I am grateful that Chelle recently challenged her readers to take part in 21 days of gratitude. Not only did it lift my spirits and serve as a reminder to praise and thank God for the many blessings in my life, but the exercise also encouraged me to visit my blog on a daily basis – which is something I haven’t done in a long time.
I have alluded to it in a couple of previous posts, but earlier this year, I really felt like God was prompting me take a break from my blog for a while. I didn’t contemplate the reason too much, but I know it was a heart issue. What was the purpose of my blog? What was it becoming? Who was it really bringing glory to? Ultimately, I want my whole life to be used to bring people closer to God. I want people to get to know and love Jesus simply by knowing me. But I don’t think that was happening. I was gaining a sense of arrogance and pride. I was only glorifying myself. I didn’t want to write anything unless I thought the post might be profound. I was afraid of being judged. I was writing for all the wrong reasons.

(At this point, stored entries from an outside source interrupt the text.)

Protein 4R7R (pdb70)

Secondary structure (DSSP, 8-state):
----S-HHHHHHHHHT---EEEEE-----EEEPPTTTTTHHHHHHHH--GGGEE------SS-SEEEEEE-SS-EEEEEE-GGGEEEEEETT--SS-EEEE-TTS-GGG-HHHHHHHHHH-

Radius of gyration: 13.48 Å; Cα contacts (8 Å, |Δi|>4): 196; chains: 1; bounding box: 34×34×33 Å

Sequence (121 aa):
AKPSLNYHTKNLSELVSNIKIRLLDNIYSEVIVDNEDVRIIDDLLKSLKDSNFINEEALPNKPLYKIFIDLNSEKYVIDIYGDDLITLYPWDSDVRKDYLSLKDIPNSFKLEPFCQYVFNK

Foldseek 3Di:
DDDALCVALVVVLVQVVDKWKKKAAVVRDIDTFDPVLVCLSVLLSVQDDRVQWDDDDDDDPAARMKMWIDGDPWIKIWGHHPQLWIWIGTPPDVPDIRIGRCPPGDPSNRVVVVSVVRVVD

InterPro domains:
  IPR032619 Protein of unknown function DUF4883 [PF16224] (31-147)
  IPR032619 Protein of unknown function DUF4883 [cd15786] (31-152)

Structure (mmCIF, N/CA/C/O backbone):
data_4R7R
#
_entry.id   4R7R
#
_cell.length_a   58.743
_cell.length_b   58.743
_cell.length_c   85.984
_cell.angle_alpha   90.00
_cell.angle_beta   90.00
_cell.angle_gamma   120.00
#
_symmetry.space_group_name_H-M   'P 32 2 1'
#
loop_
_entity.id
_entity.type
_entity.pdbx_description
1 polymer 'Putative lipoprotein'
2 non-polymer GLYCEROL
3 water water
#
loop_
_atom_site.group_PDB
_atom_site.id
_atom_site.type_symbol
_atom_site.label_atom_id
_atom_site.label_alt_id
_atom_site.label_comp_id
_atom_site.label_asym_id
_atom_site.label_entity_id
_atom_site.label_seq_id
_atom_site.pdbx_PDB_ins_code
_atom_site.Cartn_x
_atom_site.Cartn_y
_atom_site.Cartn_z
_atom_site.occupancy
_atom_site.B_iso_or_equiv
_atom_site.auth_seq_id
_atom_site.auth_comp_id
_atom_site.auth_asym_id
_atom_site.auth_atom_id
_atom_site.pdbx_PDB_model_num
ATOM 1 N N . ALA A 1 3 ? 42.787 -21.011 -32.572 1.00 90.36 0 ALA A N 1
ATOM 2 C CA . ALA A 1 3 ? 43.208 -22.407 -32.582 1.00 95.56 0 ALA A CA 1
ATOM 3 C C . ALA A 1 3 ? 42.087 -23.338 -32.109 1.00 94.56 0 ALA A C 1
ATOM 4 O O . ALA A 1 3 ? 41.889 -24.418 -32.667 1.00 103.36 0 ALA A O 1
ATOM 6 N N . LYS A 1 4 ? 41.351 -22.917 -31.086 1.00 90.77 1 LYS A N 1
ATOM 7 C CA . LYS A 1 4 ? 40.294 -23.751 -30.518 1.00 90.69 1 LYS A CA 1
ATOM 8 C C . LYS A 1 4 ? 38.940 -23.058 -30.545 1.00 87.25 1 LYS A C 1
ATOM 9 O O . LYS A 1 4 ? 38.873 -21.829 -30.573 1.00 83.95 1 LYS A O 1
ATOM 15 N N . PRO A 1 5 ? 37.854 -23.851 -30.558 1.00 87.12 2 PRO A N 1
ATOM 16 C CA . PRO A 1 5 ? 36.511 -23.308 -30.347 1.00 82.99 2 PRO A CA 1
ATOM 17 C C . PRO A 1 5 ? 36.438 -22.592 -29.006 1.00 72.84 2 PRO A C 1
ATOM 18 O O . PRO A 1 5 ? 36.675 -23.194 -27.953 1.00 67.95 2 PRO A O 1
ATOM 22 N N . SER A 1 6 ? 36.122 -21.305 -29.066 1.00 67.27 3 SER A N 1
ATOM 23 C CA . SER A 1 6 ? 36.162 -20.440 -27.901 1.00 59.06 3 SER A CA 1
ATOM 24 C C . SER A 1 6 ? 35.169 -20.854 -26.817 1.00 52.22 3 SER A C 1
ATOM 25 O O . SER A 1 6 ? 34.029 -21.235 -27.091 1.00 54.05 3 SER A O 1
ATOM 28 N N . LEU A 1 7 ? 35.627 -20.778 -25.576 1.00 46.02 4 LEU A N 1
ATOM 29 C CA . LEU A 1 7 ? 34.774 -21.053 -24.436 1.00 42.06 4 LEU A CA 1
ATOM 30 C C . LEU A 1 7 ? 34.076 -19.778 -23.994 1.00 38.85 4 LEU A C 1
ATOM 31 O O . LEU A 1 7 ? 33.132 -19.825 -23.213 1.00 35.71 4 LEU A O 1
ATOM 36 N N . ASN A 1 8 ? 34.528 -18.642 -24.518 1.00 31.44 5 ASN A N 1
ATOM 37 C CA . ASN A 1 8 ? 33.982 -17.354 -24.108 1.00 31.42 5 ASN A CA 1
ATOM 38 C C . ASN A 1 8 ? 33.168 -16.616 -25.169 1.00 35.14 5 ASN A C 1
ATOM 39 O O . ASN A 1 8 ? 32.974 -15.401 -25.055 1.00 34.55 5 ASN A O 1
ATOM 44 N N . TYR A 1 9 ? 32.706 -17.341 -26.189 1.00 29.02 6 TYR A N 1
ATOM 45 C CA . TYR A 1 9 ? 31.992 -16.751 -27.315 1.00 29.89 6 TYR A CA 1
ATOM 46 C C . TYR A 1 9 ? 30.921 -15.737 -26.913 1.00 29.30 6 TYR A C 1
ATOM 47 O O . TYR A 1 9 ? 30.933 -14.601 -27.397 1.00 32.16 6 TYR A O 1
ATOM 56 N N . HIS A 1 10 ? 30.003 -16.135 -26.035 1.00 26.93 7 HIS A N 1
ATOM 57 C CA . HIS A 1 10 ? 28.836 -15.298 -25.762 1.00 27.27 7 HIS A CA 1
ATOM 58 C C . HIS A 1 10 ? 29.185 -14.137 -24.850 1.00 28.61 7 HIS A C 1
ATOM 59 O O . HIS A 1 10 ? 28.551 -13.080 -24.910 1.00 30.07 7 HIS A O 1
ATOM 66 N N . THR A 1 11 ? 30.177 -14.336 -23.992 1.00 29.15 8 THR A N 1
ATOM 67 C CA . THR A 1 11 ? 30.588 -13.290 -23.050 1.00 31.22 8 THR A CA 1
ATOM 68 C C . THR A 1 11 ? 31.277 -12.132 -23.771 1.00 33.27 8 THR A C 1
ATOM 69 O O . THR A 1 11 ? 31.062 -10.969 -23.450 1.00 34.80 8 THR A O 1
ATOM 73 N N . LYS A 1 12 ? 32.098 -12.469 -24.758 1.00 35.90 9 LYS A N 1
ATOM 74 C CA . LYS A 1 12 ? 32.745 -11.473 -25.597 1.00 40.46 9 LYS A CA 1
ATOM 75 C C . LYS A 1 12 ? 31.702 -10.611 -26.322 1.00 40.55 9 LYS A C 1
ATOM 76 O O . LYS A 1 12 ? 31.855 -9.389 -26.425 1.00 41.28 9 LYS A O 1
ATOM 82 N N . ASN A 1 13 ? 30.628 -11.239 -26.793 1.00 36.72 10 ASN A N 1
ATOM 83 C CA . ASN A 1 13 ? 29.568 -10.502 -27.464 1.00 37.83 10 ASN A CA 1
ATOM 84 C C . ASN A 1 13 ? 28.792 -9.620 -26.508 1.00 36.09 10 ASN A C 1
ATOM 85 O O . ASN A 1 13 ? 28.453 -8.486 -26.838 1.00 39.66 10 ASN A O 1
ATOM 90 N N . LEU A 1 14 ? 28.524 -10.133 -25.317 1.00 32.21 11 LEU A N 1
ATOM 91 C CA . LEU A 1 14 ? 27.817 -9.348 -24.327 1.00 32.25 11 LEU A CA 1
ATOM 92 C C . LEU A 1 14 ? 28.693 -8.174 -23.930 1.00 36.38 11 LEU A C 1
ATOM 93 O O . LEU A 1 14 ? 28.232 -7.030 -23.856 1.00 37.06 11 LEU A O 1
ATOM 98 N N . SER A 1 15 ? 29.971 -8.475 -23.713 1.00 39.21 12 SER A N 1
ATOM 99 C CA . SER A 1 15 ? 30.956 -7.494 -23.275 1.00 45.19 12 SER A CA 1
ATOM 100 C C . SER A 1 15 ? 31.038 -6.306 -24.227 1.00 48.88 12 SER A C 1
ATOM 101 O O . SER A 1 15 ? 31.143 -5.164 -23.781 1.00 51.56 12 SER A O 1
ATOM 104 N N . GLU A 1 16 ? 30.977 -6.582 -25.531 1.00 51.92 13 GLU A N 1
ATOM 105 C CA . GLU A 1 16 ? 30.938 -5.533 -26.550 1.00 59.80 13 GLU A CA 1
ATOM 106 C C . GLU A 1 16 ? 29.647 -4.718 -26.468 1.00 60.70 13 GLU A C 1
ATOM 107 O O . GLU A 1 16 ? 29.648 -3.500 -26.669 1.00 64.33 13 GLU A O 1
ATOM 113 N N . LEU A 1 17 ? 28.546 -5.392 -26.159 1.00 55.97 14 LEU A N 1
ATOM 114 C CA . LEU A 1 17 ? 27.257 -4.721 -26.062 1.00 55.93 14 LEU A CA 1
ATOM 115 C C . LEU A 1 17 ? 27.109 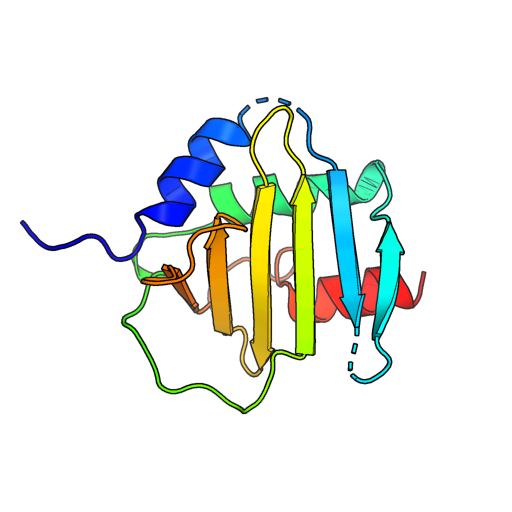-3.866 -24.789 1.00 56.40 14 LEU A C 1
ATOM 116 O O . LEU A 1 17 ? 26.552 -2.772 -24.857 1.00 60.34 14 LEU A O 1
ATOM 121 N N . VAL A 1 18 ? 27.618 -4.337 -23.645 1.00 53.53 15 VAL A N 1
ATOM 122 C CA . VAL A 1 18 ? 27.509 -3.587 -22.379 1.00 53.72 15 VAL A CA 1
ATOM 123 C C . VAL A 1 18 ? 28.366 -2.303 -22.409 1.00 60.50 15 VAL A C 1
ATOM 124 O O . VAL A 1 18 ? 28.362 -1.503 -21.464 1.00 61.62 15 VAL A O 1
ATOM 128 N N . SER A 1 19 ? 29.080 -2.102 -23.516 1.00 71.45 16 SER A N 1
ATOM 129 C CA . SER A 1 19 ? 29.872 -0.895 -23.731 1.00 75.54 16 SER A CA 1
ATOM 130 C C . SER A 1 19 ? 29.029 0.233 -24.323 1.00 77.66 16 SER A C 1
ATOM 131 O O . SER A 1 19 ? 29.156 1.392 -23.926 1.00 79.47 16 SER A O 1
ATOM 134 N N . ASN A 1 22 ? 24.122 0.927 -21.704 1.00 65.07 19 ASN A N 1
ATOM 135 C CA . ASN A 1 22 ? 22.879 1.113 -20.964 1.00 64.25 19 ASN A CA 1
ATOM 136 C C . ASN A 1 22 ? 22.119 -0.200 -20.807 1.00 58.38 19 ASN A C 1
ATOM 137 O O . ASN A 1 22 ? 21.490 -0.668 -21.752 1.00 56.54 19 ASN A O 1
ATOM 142 N N . ILE A 1 23 ? 22.172 -0.793 -19.616 1.00 54.41 20 ILE A N 1
ATOM 143 C CA . ILE A 1 23 ? 21.457 -2.041 -19.382 1.00 51.30 20 ILE A CA 1
ATOM 144 C C . ILE A 1 23 ? 20.452 -1.958 -18.233 1.00 49.09 20 ILE A C 1
ATOM 145 O O . ILE A 1 23 ? 20.590 -1.157 -17.310 1.00 50.27 20 ILE A O 1
ATOM 150 N N . LYS A 1 24 ? 19.425 -2.793 -18.326 1.00 46.97 21 LYS A N 1
ATOM 151 C CA . LYS A 1 24 ? 18.520 -3.040 -17.221 1.00 45.59 21 LYS A CA 1
ATOM 152 C C . LYS A 1 24 ? 18.672 -4.493 -16.808 1.00 41.96 21 LYS A C 1
ATOM 153 O O . LYS A 1 24 ? 18.902 -5.363 -17.653 1.00 38.78 21 LYS A O 1
ATOM 159 N N . ILE A 1 25 ? 18.555 -4.763 -15.512 1.00 40.04 22 ILE A N 1
ATOM 160 C CA . ILE A 1 25 ? 18.691 -6.129 -15.043 1.00 36.36 22 ILE A CA 1
ATOM 161 C C . ILE A 1 25 ? 17.447 -6.582 -14.302 1.00 33.82 22 ILE A C 1
ATOM 162 O O . ILE A 1 25 ? 16.868 -5.845 -13.521 1.00 33.83 22 ILE A O 1
ATOM 167 N N . ARG A 1 26 ? 17.033 -7.807 -14.585 1.00 33.81 23 ARG A N 1
ATOM 168 C CA . ARG A 1 26 ? 15.944 -8.430 -13.872 1.00 35.35 23 ARG A CA 1
ATOM 169 C C . ARG A 1 26 ? 16.450 -9.681 -13.214 1.00 34.18 23 ARG A C 1
ATOM 170 O O . ARG A 1 26 ? 17.110 -10.481 -13.857 1.00 33.16 23 ARG A O 1
ATOM 178 N N . LEU A 1 27 ? 16.156 -9.832 -11.929 1.00 34.95 24 LEU A N 1
ATOM 179 C CA . LEU A 1 27 ? 16.509 -11.032 -11.191 1.00 35.03 24 LEU A CA 1
ATOM 180 C C . LEU A 1 27 ? 15.274 -11.899 -10.960 1.00 37.66 24 LEU A C 1
ATOM 181 O O . LEU A 1 27 ? 14.220 -11.401 -10.553 1.00 38.64 24 LEU A O 1
ATOM 186 N N . LEU A 1 28 ? 15.417 -13.196 -11.220 1.00 37.27 25 LEU A N 1
ATOM 187 C CA . LEU A 1 28 ? 14.373 -14.169 -10.930 1.00 37.49 25 LEU A CA 1
ATOM 188 C C . LEU A 1 28 ? 14.847 -15.222 -9.910 1.00 37.24 25 LEU A C 1
ATOM 189 O O . LEU A 1 28 ? 15.843 -15.911 -10.145 1.00 36.34 25 LEU A O 1
ATOM 194 N N . ASP A 1 29 ? 14.129 -15.343 -8.790 1.00 39.14 26 ASP A N 1
ATOM 195 C CA . ASP A 1 29 ? 14.379 -16.395 -7.796 1.00 40.18 26 ASP A CA 1
ATOM 196 C C . ASP A 1 29 ? 13.810 -17.726 -8.321 1.00 39.79 26 ASP A C 1
ATOM 197 O O . ASP A 1 29 ? 12.611 -17.836 -8.564 1.00 40.11 26 ASP A O 1
ATOM 210 N N . ASN A 1 31 ? 13.427 -20.549 -6.879 0.96 51.11 28 ASN A N 1
ATOM 211 C CA . ASN A 1 31 ? 12.765 -21.371 -5.876 0.96 57.24 28 ASN A CA 1
ATOM 212 C C . ASN A 1 31 ? 11.318 -20.914 -5.662 0.96 60.82 28 ASN A C 1
ATOM 213 O O . ASN A 1 31 ? 10.434 -21.725 -5.396 0.96 64.07 28 ASN A O 1
ATOM 218 N N . ILE A 1 32 ? 11.092 -19.610 -5.816 1.00 60.94 29 ILE A N 1
ATOM 219 C CA . ILE A 1 32 ? 9.817 -18.956 -5.521 1.00 62.51 29 ILE A CA 1
ATOM 220 C C . ILE A 1 32 ? 9.194 -18.356 -6.786 1.00 59.58 29 ILE A C 1
ATOM 221 O O . ILE A 1 32 ? 7.980 -18.140 -6.867 1.00 60.62 29 ILE A O 1
ATOM 226 N N . TYR A 1 33 ? 10.056 -18.092 -7.764 1.00 56.27 30 TYR A N 1
ATOM 227 C CA . TYR A 1 33 ? 9.677 -17.526 -9.058 1.00 55.19 30 TYR A CA 1
ATO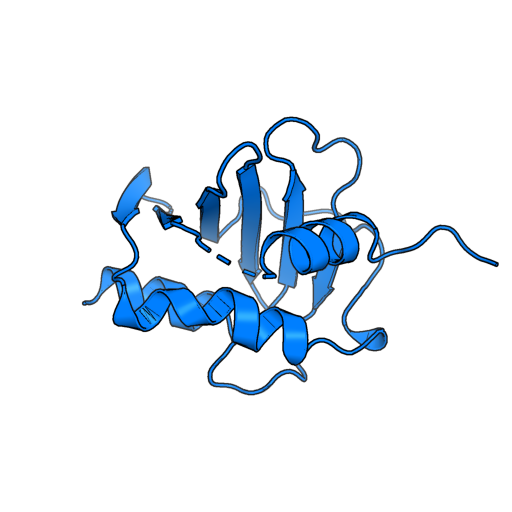M 228 C C . TYR A 1 33 ? 9.129 -16.115 -8.896 1.00 54.96 30 TYR A C 1
ATOM 229 O O . TYR A 1 33 ? 8.284 -15.647 -9.662 1.00 53.07 30 TYR A O 1
ATOM 238 N N . SER A 1 34 ? 9.671 -15.437 -7.893 1.00 55.08 31 SER A N 1
ATOM 239 C CA . SER A 1 34 ? 9.477 -14.012 -7.710 1.00 56.91 31 SER A CA 1
ATOM 240 C C . SER A 1 34 ? 10.571 -13.234 -8.444 1.00 51.36 31 SER A C 1
ATOM 241 O O . SER A 1 34 ? 11.721 -13.680 -8.536 1.00 51.29 31 SER A O 1
ATOM 244 N N . GLU A 1 35 ? 10.204 -12.061 -8.943 1.00 51.03 32 GLU A N 1
ATOM 245 C CA . GLU A 1 35 ? 11.055 -11.266 -9.819 1.00 49.75 32 GLU A CA 1
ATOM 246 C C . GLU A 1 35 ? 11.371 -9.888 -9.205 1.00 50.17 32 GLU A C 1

Stephanie and I will be embarking on our wellness journey in a few days. I want to use this blog as part of that. I want it to be a catalyst for getting healthy - which is one of the main reasons I started it to begin with. I want to write and reflect as I muddle my way through life. I want to record my successes and struggles. I want to clear out the junk that has a tendency to gather in my head. I don’t want to worry about how many followers I have. I don’t want to worry about whether or not my content will please them. I don’t want to worry about portraying a perfect image of a person. Because in the end she doesn’t exist. And frankly, this is my blog and my life. Writing or living the way I think someone else wants me to really isn’t serving anyone well. And ultimately, trying to be a people pleaser is how I ended up in my current circumstances in the first place.
With that off my chest, I am looking forward to becoming an active member of the blogosphere again. When all is said and done, I really do love to write. And I’ve missed it. (And yes, fellow editors, I do know that I shouldn’t begin my sentences with conjunctions. But this is my blog, and that’s my prerogative!)